Description of the task => Below are some entries. Repeat exactly the lines from the one with "ATOM 31 C CA" through the one with "ATOM 45 C CA", and only those.

Records from a data collection
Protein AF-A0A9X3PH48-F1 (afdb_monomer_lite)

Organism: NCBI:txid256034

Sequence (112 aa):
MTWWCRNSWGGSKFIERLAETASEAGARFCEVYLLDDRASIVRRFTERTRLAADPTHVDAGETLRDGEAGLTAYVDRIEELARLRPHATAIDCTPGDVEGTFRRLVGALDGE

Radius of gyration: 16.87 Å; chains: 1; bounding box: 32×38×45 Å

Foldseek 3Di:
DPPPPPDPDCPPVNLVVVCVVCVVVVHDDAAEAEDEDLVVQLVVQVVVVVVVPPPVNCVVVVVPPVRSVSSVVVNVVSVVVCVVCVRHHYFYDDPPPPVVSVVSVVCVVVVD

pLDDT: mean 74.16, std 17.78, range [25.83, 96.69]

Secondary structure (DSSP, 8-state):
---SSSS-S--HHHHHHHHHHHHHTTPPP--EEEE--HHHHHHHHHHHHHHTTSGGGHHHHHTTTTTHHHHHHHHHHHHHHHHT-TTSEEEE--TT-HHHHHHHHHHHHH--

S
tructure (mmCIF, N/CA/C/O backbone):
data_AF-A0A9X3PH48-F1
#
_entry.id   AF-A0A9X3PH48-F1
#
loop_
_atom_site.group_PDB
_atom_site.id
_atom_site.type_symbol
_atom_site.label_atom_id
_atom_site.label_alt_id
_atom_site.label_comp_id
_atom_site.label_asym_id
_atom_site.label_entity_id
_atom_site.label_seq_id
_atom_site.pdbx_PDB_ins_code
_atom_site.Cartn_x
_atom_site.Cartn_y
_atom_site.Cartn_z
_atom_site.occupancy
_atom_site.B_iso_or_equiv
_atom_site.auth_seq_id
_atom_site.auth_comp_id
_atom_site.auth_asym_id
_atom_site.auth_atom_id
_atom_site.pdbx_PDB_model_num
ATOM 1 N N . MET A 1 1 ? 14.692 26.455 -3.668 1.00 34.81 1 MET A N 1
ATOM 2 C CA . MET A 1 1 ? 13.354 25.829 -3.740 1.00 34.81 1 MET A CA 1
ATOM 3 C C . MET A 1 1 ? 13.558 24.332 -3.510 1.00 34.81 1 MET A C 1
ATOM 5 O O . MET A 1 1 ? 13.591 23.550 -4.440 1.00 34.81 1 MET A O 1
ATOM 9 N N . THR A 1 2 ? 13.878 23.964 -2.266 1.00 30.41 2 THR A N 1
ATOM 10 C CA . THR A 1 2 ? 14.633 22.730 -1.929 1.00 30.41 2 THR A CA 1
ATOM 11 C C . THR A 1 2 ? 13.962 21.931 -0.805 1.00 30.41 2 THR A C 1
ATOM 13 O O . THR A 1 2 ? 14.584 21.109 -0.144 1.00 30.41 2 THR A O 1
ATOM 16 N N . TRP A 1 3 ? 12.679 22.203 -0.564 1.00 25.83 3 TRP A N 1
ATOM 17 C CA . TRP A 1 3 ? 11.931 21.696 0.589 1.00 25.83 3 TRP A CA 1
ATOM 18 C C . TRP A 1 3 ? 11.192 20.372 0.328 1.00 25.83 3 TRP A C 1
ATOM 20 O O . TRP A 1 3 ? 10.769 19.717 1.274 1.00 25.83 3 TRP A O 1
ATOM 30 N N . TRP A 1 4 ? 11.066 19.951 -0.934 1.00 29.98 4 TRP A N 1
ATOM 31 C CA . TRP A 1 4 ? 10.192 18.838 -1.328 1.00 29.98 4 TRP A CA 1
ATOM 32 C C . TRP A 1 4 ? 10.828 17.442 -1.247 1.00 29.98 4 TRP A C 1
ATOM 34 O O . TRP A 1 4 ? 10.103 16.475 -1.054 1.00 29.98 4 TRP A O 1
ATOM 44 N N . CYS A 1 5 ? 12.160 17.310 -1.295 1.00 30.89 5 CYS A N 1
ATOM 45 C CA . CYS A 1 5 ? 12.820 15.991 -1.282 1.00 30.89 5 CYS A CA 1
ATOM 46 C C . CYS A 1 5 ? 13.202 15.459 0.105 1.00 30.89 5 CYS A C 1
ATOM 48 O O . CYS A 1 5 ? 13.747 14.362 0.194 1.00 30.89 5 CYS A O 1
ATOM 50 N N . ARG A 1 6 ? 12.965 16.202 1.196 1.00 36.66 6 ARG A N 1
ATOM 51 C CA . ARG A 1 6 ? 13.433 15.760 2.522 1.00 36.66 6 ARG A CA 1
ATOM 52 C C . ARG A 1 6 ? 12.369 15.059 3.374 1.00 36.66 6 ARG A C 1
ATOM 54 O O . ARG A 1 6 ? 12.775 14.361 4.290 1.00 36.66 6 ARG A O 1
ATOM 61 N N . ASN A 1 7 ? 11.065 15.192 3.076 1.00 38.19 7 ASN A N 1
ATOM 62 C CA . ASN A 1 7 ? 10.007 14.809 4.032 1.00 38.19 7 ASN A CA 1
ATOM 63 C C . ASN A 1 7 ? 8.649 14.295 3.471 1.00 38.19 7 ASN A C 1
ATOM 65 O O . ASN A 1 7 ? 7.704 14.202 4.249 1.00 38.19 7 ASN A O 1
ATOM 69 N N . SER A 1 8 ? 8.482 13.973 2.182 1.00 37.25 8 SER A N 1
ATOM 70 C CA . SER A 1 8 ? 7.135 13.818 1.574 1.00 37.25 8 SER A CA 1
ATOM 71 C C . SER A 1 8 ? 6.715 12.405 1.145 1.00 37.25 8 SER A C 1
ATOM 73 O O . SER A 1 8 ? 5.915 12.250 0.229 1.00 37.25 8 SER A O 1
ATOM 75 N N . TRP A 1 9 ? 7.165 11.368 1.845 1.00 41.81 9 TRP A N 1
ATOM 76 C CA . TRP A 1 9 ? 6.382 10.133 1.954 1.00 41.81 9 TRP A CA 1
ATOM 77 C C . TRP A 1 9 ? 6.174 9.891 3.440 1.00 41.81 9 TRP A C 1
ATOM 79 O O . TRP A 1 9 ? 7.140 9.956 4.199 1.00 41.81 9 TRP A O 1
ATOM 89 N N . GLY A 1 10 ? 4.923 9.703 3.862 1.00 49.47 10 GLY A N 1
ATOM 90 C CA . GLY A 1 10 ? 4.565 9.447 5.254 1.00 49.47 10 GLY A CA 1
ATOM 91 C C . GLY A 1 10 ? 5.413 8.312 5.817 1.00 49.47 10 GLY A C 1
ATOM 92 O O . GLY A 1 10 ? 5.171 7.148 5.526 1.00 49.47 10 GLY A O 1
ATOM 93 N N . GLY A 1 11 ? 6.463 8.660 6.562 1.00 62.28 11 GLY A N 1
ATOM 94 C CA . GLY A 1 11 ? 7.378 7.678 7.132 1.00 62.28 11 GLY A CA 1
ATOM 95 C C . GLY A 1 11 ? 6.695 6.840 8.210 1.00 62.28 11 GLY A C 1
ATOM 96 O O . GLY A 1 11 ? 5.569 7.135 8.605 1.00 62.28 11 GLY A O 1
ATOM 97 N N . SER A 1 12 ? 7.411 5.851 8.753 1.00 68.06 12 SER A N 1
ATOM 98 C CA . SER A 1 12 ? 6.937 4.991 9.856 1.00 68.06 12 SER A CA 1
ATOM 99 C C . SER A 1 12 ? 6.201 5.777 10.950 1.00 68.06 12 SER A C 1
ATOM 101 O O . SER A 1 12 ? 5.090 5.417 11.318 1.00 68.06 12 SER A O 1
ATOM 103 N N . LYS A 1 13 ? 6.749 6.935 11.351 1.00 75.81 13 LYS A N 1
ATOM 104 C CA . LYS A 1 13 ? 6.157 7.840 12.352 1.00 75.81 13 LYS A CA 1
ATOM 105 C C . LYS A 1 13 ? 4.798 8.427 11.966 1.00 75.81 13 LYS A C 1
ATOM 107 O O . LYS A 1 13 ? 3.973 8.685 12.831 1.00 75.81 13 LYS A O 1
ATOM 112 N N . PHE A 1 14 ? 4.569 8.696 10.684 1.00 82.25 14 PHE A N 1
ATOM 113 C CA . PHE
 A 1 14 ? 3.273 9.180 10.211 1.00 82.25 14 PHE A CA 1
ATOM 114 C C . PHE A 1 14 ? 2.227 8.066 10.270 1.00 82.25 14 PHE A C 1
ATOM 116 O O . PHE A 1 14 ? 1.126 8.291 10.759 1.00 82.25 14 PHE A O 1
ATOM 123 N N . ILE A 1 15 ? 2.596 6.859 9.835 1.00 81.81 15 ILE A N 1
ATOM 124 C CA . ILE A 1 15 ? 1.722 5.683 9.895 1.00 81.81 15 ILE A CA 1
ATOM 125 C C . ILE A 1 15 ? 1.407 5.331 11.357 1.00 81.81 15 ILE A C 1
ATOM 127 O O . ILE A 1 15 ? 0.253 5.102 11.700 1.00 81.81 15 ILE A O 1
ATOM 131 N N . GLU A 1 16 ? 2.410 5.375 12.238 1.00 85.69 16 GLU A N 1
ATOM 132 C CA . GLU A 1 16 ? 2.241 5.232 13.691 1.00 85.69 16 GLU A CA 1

Reply =>
ATOM 31 C CA . TRP A 1 4 ? 10.192 18.838 -1.328 1.00 29.98 4 TRP A CA 1
ATOM 32 C C . TRP A 1 4 ? 10.828 17.442 -1.247 1.00 29.98 4 TRP A C 1
ATOM 34 O O . TRP A 1 4 ? 10.103 16.475 -1.054 1.00 29.98 4 TRP A O 1
ATOM 44 N N . CYS A 1 5 ? 12.160 17.310 -1.295 1.00 30.89 5 CYS A N 1
ATOM 45 C CA . CYS A 1 5 ? 12.820 15.991 -1.282 1.00 30.89 5 CYS A CA 1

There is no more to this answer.